Ingest legal drugs at a show! Joe’s Coffee hosts the fabulous SXSJ (not the San Jose you are thinkin’ of), with a chance to see the one and only Billy Joe Shaver on Thursday. Stay for the funky Esquivel stylings of Sergio Mendoza. Stumble across the street for Robyn Hitchcock at the world famous Continental Club. Cherrywood Coffeehouse is in the best little corner of Austin and Friday you can see Guantanamo Baywatch while you snort the purest caffeine right off the floor. From here it is just a short way to Spiderhouse and the 29th Street Ballroom where Las Ardillas and Los Vigilantes will school you in garage rock Puerto Rican style. And whatever you do, don’t leave Austin without a show at a bike shop: Mellow Johnny’s has quite the line up Thursday with Billy Bragg, Thurston Moore, Iron and Wine and more!

A great band can be ruined by a shitty venue and a good band may be incredible in the best venue. The Austin Music Hall is too big. Zona Rosa too crowded. Stubb’s usually has a great line-up and the bbq is tasty, but if the line is super long, skip it. Instead check out something at the White Horse! Like the sister bar in Oakland, the White Horse is everything you want in a bar. For fans of Will Johnson, they have Micah P. Hinson on Wednesday!

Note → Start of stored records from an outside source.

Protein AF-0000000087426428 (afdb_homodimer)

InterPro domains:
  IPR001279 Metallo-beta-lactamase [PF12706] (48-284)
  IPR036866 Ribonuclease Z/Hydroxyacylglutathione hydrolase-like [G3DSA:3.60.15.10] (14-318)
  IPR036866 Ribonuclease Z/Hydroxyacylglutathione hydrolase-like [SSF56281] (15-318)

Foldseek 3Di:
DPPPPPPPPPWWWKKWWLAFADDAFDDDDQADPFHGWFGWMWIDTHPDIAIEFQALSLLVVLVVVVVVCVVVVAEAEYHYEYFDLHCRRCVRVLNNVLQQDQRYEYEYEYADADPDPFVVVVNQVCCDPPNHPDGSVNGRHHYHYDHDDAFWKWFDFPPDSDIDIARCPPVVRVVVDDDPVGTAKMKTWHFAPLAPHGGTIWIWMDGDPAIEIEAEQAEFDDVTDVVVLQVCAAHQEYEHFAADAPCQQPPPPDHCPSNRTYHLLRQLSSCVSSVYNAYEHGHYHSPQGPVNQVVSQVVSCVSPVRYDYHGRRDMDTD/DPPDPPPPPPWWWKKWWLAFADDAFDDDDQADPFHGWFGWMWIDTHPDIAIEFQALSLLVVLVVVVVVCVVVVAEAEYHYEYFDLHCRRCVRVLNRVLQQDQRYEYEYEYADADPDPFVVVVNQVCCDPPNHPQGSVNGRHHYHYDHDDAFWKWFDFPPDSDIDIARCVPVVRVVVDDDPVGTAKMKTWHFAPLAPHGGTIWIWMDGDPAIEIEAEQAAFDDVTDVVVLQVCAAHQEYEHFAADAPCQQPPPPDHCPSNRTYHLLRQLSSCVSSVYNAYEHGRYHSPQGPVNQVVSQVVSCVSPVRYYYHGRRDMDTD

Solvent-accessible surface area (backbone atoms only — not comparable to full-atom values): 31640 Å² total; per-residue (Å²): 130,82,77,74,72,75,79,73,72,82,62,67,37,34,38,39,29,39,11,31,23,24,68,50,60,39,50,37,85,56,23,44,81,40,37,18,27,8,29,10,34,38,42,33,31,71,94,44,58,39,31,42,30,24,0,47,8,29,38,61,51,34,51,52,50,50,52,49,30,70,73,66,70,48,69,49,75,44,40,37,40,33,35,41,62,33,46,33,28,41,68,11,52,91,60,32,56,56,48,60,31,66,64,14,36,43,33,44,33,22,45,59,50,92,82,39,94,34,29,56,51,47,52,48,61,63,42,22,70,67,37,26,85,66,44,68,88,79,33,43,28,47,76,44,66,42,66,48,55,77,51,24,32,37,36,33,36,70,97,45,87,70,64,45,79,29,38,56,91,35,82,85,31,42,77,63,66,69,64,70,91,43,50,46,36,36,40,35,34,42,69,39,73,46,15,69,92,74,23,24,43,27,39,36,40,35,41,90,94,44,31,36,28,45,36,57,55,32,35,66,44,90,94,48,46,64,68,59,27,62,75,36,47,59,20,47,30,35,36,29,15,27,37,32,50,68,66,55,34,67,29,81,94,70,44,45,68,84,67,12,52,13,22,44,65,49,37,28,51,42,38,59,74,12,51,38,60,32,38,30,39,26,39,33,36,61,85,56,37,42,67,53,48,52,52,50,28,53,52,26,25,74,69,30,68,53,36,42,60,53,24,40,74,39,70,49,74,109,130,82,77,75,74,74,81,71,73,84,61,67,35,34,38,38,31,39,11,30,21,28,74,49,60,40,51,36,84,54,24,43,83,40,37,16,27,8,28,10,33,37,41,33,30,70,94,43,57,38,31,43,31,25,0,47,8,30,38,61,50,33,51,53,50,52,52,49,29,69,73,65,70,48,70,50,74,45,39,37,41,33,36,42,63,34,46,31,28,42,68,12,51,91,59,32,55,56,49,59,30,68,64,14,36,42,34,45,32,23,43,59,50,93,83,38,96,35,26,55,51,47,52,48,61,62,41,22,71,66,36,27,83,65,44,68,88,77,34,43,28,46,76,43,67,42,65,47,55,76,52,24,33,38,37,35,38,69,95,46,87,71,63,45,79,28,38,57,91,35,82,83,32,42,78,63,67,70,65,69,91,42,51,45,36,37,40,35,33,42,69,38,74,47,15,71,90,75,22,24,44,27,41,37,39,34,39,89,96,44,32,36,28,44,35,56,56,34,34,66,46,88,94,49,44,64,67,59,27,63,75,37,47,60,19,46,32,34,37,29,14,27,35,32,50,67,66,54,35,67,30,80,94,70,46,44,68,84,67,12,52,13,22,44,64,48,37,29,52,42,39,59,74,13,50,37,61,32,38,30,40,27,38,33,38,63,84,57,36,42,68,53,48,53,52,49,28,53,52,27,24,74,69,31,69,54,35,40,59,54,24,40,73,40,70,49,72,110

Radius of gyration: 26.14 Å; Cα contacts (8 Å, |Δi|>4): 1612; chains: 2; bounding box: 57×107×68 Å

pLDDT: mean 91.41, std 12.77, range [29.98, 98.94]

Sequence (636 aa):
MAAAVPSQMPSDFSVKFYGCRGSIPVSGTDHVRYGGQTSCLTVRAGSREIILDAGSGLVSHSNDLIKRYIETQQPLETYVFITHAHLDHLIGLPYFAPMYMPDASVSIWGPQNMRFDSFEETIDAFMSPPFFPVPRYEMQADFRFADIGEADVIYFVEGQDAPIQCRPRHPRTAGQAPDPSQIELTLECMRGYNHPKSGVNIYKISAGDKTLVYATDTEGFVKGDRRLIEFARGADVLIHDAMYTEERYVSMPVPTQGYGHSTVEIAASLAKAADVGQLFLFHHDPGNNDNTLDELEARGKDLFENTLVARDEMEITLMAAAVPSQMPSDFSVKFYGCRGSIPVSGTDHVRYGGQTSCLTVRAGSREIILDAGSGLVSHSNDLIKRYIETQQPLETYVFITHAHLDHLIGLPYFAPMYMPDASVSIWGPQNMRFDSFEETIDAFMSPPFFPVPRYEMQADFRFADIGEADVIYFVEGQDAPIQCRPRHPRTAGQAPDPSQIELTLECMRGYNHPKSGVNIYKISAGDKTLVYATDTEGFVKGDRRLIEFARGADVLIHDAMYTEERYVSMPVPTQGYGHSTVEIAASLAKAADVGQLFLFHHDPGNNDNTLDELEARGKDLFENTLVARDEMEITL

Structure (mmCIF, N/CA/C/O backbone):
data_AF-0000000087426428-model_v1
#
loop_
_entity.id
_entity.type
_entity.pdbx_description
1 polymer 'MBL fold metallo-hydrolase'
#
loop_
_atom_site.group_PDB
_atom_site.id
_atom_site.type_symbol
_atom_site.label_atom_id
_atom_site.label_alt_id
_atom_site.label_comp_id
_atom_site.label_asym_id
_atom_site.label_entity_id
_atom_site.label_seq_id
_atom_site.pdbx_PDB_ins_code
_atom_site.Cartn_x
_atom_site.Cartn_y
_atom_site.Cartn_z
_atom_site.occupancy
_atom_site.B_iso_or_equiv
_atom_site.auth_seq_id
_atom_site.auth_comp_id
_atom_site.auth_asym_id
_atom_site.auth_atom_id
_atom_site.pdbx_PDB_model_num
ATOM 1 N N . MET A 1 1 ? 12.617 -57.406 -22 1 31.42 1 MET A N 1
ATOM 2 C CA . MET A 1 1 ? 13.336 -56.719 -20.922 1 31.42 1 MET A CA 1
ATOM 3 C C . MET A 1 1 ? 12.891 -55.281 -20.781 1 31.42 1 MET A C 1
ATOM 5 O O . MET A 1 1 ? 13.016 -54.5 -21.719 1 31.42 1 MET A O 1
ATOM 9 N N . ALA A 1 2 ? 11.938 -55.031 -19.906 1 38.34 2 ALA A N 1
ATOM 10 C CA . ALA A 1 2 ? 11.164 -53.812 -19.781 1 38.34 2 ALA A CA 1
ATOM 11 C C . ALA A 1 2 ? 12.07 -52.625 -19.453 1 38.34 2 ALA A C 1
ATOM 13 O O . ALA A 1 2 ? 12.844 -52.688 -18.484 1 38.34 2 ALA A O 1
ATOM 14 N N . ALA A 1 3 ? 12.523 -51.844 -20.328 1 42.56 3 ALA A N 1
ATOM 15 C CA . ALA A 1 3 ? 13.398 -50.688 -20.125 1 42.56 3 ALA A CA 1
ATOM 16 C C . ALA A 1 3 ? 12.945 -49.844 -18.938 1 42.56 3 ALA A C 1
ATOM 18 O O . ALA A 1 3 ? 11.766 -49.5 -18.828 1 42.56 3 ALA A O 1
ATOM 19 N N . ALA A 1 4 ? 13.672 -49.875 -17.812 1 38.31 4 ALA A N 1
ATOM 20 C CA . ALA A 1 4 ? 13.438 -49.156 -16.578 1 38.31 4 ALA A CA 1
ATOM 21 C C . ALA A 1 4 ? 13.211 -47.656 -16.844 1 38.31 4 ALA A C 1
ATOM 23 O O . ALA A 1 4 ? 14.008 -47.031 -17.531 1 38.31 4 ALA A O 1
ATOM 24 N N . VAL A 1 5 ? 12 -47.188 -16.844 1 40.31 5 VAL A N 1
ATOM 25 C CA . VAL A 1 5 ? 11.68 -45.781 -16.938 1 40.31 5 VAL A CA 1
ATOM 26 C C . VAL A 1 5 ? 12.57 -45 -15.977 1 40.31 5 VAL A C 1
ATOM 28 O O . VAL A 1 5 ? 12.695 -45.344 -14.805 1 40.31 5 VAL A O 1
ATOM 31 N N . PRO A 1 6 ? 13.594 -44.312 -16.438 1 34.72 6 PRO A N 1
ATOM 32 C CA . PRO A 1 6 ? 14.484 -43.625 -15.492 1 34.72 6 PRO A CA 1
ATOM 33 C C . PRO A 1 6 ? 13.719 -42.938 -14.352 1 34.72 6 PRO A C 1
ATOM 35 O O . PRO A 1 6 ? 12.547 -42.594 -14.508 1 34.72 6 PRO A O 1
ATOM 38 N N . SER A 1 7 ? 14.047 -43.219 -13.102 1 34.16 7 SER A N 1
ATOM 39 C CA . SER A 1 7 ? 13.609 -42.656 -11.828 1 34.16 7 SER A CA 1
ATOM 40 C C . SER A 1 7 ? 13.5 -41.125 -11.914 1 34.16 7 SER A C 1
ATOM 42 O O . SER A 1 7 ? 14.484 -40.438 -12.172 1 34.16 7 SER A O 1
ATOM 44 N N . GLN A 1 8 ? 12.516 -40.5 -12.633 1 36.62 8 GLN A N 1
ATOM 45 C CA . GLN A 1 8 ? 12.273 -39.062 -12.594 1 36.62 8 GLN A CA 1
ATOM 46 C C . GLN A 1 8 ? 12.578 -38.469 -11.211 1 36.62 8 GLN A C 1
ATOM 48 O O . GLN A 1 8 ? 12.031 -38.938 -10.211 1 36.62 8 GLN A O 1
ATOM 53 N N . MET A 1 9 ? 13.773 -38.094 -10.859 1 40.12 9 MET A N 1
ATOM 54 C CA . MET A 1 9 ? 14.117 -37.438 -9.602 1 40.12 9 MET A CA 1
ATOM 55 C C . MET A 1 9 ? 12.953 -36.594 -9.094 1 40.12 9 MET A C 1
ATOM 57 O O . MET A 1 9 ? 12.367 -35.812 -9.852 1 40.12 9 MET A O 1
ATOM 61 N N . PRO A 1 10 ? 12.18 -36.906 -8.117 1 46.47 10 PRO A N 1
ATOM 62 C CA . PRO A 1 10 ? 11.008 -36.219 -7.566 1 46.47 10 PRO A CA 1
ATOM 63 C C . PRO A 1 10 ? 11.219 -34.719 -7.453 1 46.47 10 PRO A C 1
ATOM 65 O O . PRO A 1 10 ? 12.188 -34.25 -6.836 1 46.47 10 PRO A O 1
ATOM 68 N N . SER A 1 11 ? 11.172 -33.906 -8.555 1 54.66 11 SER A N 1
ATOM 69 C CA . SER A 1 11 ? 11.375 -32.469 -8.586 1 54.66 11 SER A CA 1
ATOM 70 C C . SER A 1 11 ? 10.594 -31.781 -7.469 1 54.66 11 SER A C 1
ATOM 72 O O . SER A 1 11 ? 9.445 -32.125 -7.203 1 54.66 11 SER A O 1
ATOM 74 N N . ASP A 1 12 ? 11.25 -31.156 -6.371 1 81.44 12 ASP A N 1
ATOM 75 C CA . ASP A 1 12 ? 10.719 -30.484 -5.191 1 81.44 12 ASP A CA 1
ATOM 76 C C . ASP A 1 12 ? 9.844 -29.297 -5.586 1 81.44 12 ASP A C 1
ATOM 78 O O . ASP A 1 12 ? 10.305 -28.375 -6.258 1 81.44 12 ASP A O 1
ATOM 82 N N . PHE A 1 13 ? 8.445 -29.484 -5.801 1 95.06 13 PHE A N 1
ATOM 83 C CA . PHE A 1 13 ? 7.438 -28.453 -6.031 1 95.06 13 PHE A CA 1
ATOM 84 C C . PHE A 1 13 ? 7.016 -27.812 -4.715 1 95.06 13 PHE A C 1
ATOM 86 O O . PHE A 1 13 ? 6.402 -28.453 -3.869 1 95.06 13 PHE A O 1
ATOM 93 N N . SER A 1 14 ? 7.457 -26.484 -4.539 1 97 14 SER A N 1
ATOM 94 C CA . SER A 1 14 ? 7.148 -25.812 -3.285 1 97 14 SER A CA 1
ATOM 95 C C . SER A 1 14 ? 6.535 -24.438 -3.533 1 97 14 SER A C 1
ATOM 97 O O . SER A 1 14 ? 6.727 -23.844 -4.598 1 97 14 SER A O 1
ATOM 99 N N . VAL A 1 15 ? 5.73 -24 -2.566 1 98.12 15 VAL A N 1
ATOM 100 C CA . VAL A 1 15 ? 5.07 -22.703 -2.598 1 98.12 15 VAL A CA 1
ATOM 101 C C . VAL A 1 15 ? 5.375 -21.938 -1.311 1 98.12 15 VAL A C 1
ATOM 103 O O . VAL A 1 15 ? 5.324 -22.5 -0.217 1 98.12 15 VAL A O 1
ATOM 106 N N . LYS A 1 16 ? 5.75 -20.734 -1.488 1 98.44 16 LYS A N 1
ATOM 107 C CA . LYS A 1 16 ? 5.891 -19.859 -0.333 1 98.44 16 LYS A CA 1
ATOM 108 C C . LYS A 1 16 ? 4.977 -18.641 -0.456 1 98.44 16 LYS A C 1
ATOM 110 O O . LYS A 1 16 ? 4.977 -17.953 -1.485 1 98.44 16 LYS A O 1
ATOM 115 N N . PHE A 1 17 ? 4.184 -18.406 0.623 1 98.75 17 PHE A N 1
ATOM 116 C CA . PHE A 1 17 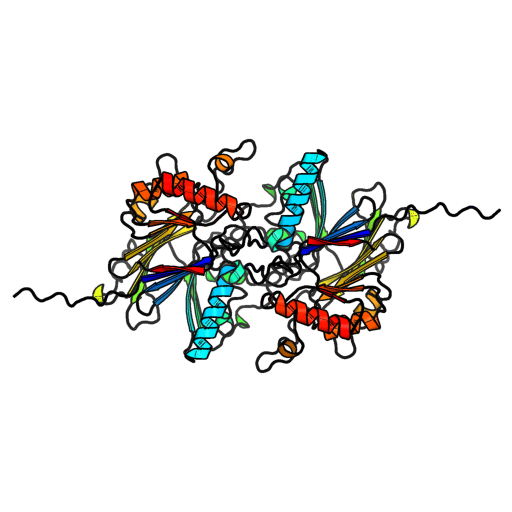? 3.303 -17.25 0.682 1 98.75 17 PHE A CA 1
ATOM 117 C C . PHE A 1 17 ? 4.016 -16.062 1.31 1 98.75 17 PHE A C 1
ATOM 119 O O . PHE A 1 17 ? 4.512 -16.141 2.436 1 98.75 17 PHE A O 1
ATOM 126 N N . TYR A 1 18 ? 4.055 -14.961 0.584 1 98.5 18 TYR A N 1
ATOM 127 C CA . TYR A 1 18 ? 4.688 -13.766 1.128 1 98.5 18 TYR A CA 1
ATOM 128 C C . TYR A 1 18 ? 3.643 -12.727 1.523 1 98.5 18 TYR A C 1
ATOM 130 O O . TYR A 1 18 ? 3.924 -11.82 2.312 1 98.5 18 TYR A O 1
ATOM 138 N N . GLY A 1 19 ? 2.512 -12.82 1.009 1 98.56 19 GLY A N 1
ATOM 139 C CA . GLY A 1 19 ? 1.353 -11.992 1.315 1 98.56 19 GLY A CA 1
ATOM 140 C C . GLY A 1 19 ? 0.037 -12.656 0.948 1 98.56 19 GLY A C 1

The world’s greatest honky tonk, The Broken Spoke, is hosting Twangfest on Thursday with Kelly Hogan, Kelly Willis and some people with other first names. It is a little drive but worth it for the chicken fried steak alone. Mohawk (The Specials on Wednesday) and Red Eyed Fly (Sounds of Spain on Friday with Pajaro!) have nice indoor/outdoor action if the weather is just right (it usually is). Speaking of Spain, do see some bands from other countries. They came a long way, expand your horizons! Fredda from France, Carsick Cars from China, No Brain from Korea or Plaided from Austria…

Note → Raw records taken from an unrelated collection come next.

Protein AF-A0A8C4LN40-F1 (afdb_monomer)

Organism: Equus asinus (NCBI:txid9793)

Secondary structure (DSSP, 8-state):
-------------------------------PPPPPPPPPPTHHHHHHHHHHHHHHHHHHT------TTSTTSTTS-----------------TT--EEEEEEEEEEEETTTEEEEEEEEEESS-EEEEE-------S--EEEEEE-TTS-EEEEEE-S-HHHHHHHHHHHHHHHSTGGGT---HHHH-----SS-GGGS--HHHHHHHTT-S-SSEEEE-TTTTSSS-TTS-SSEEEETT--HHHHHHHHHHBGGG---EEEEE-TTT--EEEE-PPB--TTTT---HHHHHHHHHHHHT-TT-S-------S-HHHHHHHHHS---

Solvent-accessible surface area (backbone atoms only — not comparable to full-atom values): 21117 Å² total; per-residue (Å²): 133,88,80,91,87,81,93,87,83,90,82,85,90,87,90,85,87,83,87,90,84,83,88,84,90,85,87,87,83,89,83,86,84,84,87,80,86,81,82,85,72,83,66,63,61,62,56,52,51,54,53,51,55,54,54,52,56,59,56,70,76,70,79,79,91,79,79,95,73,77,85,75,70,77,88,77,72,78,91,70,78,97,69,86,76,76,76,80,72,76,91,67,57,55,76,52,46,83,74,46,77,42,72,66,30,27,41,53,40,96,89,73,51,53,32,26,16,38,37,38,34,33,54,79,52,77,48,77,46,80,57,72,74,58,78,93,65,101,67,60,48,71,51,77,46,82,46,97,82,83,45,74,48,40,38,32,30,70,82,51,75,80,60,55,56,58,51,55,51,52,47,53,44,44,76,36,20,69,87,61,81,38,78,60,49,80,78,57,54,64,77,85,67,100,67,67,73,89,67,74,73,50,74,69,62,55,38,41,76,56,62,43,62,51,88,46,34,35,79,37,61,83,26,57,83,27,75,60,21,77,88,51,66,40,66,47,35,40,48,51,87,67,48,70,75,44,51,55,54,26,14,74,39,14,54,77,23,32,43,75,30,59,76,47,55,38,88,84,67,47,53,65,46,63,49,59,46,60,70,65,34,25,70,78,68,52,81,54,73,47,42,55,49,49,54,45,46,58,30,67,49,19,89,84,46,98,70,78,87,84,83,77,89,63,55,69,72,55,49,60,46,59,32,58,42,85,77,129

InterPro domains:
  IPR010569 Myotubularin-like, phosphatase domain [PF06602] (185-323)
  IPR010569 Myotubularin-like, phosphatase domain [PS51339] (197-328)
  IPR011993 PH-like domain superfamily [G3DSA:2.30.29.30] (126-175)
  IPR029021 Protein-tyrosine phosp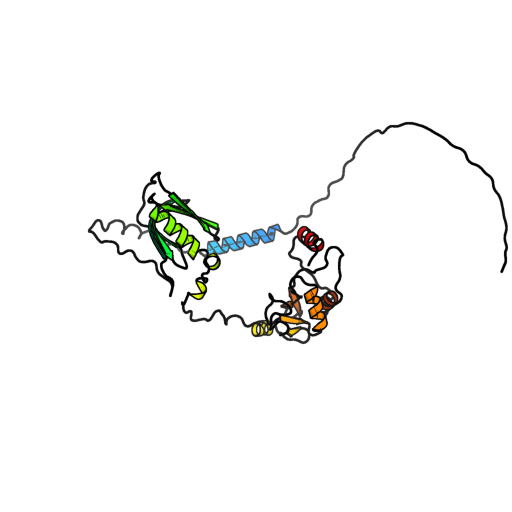hatase-like [SSF52799] (192-315)
  IPR030564 Myotubularin [PTHR10807] (99-323)

Structure (mmCIF, N/CA/C/O backbone):
data_AF-A0A8C4LN40-F1
#
_entry.id   AF-A0A8C4LN40-F1
#
loop_
_atom_site.group_PDB
_atom_site.id
_atom_site.type_symbol
_atom_site.label_atom_id
_atom_site.label_alt_id
_atom_site.label_comp_id
_atom_site.label_asym_id
_atom_site.label_entity_id
_atom_site.label_seq_id
_atom_site.pdbx_PDB_ins_code
_atom_site.Cartn_x
_atom_site.Cartn_y
_atom_site.Cartn_z
_atom_site.occupancy
_atom_site.B_iso_or_equiv
_atom_site.auth_seq_id
_atom_site.auth_comp_id
_atom_site.auth_asym_id
_atom_site.auth_atom_id
_atom_site.pdbx_PDB_model_num
ATOM 1 N N . ALA A 1 1 ? 69.880 31.088 -25.913 1.00 33.72 1 ALA A N 1
ATOM 2 C CA . ALA A 1 1 ? 70.115 31.655 -27.256 1.00 33.72 1 ALA A CA 1
ATOM 3 C C . ALA A 1 1 ? 68.821 32.353 -27.669 1.00 33.72 1 ALA A C 1
ATOM 5 O O . ALA A 1 1 ? 67.781 31.724 -27.558 1.00 33.72 1 ALA A O 1
ATOM 6 N N . GLU A 1 2 ? 68.762 33.684 -27.784 1.00 29.50 2 GLU A N 1
ATOM 7 C CA . GLU A 1 2 ? 69.294 34.508 -28.899 1.00 29.50 2 GLU A CA 1
ATOM 8 C C . GLU A 1 2 ? 68.585 34.209 -30.239 1.00 29.50 2 GLU A C 1
ATOM 10 O O . GLU A 1 2 ? 68.471 33.042 -30.584 1.00 29.50 2 GLU A O 1
ATOM 15 N N . ARG A 1 3 ? 68.104 35.178 -31.043 1.00 29.41 3 ARG A N 1
ATOM 16 C CA . ARG A 1 3 ? 68.112 36.662 -30.959 1.00 29.41 3 ARG A CA 1
ATOM 17 C C . ARG A 1 3 ? 66.987 37.279 -31.833 1.00 29.41 3 ARG A C 1
ATOM 19 O O . ARG A 1 3 ? 66.613 36.678 -32.827 1.00 29.41 3 ARG A O 1
ATOM 26 N N . ALA A 1 4 ? 66.513 38.466 -31.414 1.00 33.53 4 ALA A N 1
ATOM 27 C CA . ALA A 1 4 ? 66.226 39.746 -32.123 1.00 33.53 4 ALA A CA 1
ATOM 28 C C . ALA A 1 4 ? 66.000 39.795 -33.671 1.00 33.53 4 ALA A C 1
ATOM 30 O O . ALA A 1 4 ? 66.519 38.962 -34.393 1.00 33.53 4 ALA A O 1
ATOM 31 N N . ALA A 1 5 ? 65.334 40.794 -34.288 1.00 34.41 5 ALA A N 1
ATOM 32 C CA . ALA A 1 5 ? 64.991 42.191 -33.920 1.00 34.41 5 ALA A CA 1
ATOM 33 C C . ALA A 1 5 ? 63.772 42.712 -34.759 1.00 34.41 5 ALA A C 1
ATOM 35 O O . ALA A 1 5 ? 63.365 42.018 -35.681 1.00 34.41 5 ALA A O 1
ATOM 36 N N . GLY A 1 6 ? 63.169 43.906 -34.577 1.00 28.23 6 GLY A N 1
ATOM 37 C CA . GLY A 1 6 ? 63.338 44.987 -33.581 1.00 28.23 6 GLY A CA 1
ATOM 38 C C . GLY A 1 6 ? 62.654 46.331 -33.976 1.00 28.23 6 GLY A C 1
ATOM 39 O O . GLY A 1 6 ? 62.064 46.409 -35.044 1.00 28.23 6 GLY A O 1
ATOM 40 N N . ALA A 1 7 ? 62.826 47.382 -33.138 1.00 33.41 7 ALA A N 1
ATOM 41 C CA . ALA A 1 7 ? 62.554 48.838 -33.362 1.00 33.41 7 ALA A CA 1
ATOM 42 C C . ALA A 1 7 ? 61.088 49.298 -33.655 1.00 33.41 7 ALA A C 1
ATOM 44 O O . ALA A 1 7 ? 60.352 48.582 -34.306 1.00 33.41 7 ALA A O 1
ATOM 45 N N . ARG A 1 8 ? 60.551 50.489 -33.289 1.00 32.75 8 ARG A N 1
ATOM 46 C CA . ARG A 1 8 ? 60.897 51.725 -32.504 1.00 32.75 8 ARG A CA 1
ATOM 47 C C . ARG A 1 8 ? 59.578 52.584 -32.393 1.00 32.75 8 ARG A C 1
ATOM 49 O O . ARG A 1 8 ? 58.646 52.264 -33.111 1.00 32.75 8 ARG A O 1
ATOM 56 N N . ALA A 1 9 ? 59.365 53.687 -31.640 1.00 32.75 9 ALA A N 1
ATOM 57 C CA . ALA A 1 9 ? 60.050 54.389 -30.531 1.00 32.75 9 ALA A CA 1
ATOM 58 C C . ALA A 1 9 ? 59.203 55.562 -29.919 1.00 32.75 9 ALA A C 1
ATOM 60 O O . ALA A 1 9 ? 58.767 56.418 -30.676 1.00 32.75 9 ALA A O 1
ATOM 61 N N . ARG A 1 10 ? 59.206 55.720 -28.571 1.00 34.06 10 ARG A N 1
ATOM 62 C CA . ARG A 1 10 ? 58.998 56.972 -27.752 1.00 34.06 10 ARG A CA 1
ATOM 63 C C . ARG A 1 10 ? 57.575 57.601 -27.655 1.00 34.06 10 ARG A C 1
ATOM 65 O O . ARG A 1 10 ? 56.869 57.648 -28.645 1.00 34.06 10 ARG A O 1
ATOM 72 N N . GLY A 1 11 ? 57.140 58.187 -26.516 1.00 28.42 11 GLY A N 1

Do support your local favorites, but don’t see the Mallard more than 9 times. Confirm your schedule the night before you leave, set times are subject to change! Listings are running slow this year. Tons of stuff will be announced this week!

Keep your eyes peeled for the infamous Lamar Street Bridge hardcore shows (usually starts Saturday at 2am). Wait a minute…

…OK, I’m back. Ran over to Bender’s for Noise Pop Opening Night. The blonde is back! Dylan (formerly of the Mallard) is now playing bass in The Spyrals. They rocked and are headed to Austin! Check ’em out at the Hemlock, March 7th.

Are you STILL reading this? Get off your ass and see some music! None of this will be of any help if you start yawning during the 8th band at 10pm. If you play it right TODAY you can start with the Bay Bridged happy hour at Bender’s (5pm sharp). Catch Golden Void, Wild Moth and DSTVV then jog over to the Chapel to see Emily Jane White, Peggy Honeywell, Aaron Espinoza and Damien Jurado. Sprint to the Cafe Du Nord for Radar Brothers and Califone. Shit, you missed Fuzz at 1234 GO! Or did you see them yesterday at Knockout? Can you even remember?

P.S. DO NOT MISS: Roky Ericson, Meat Puppets or Jad Fair.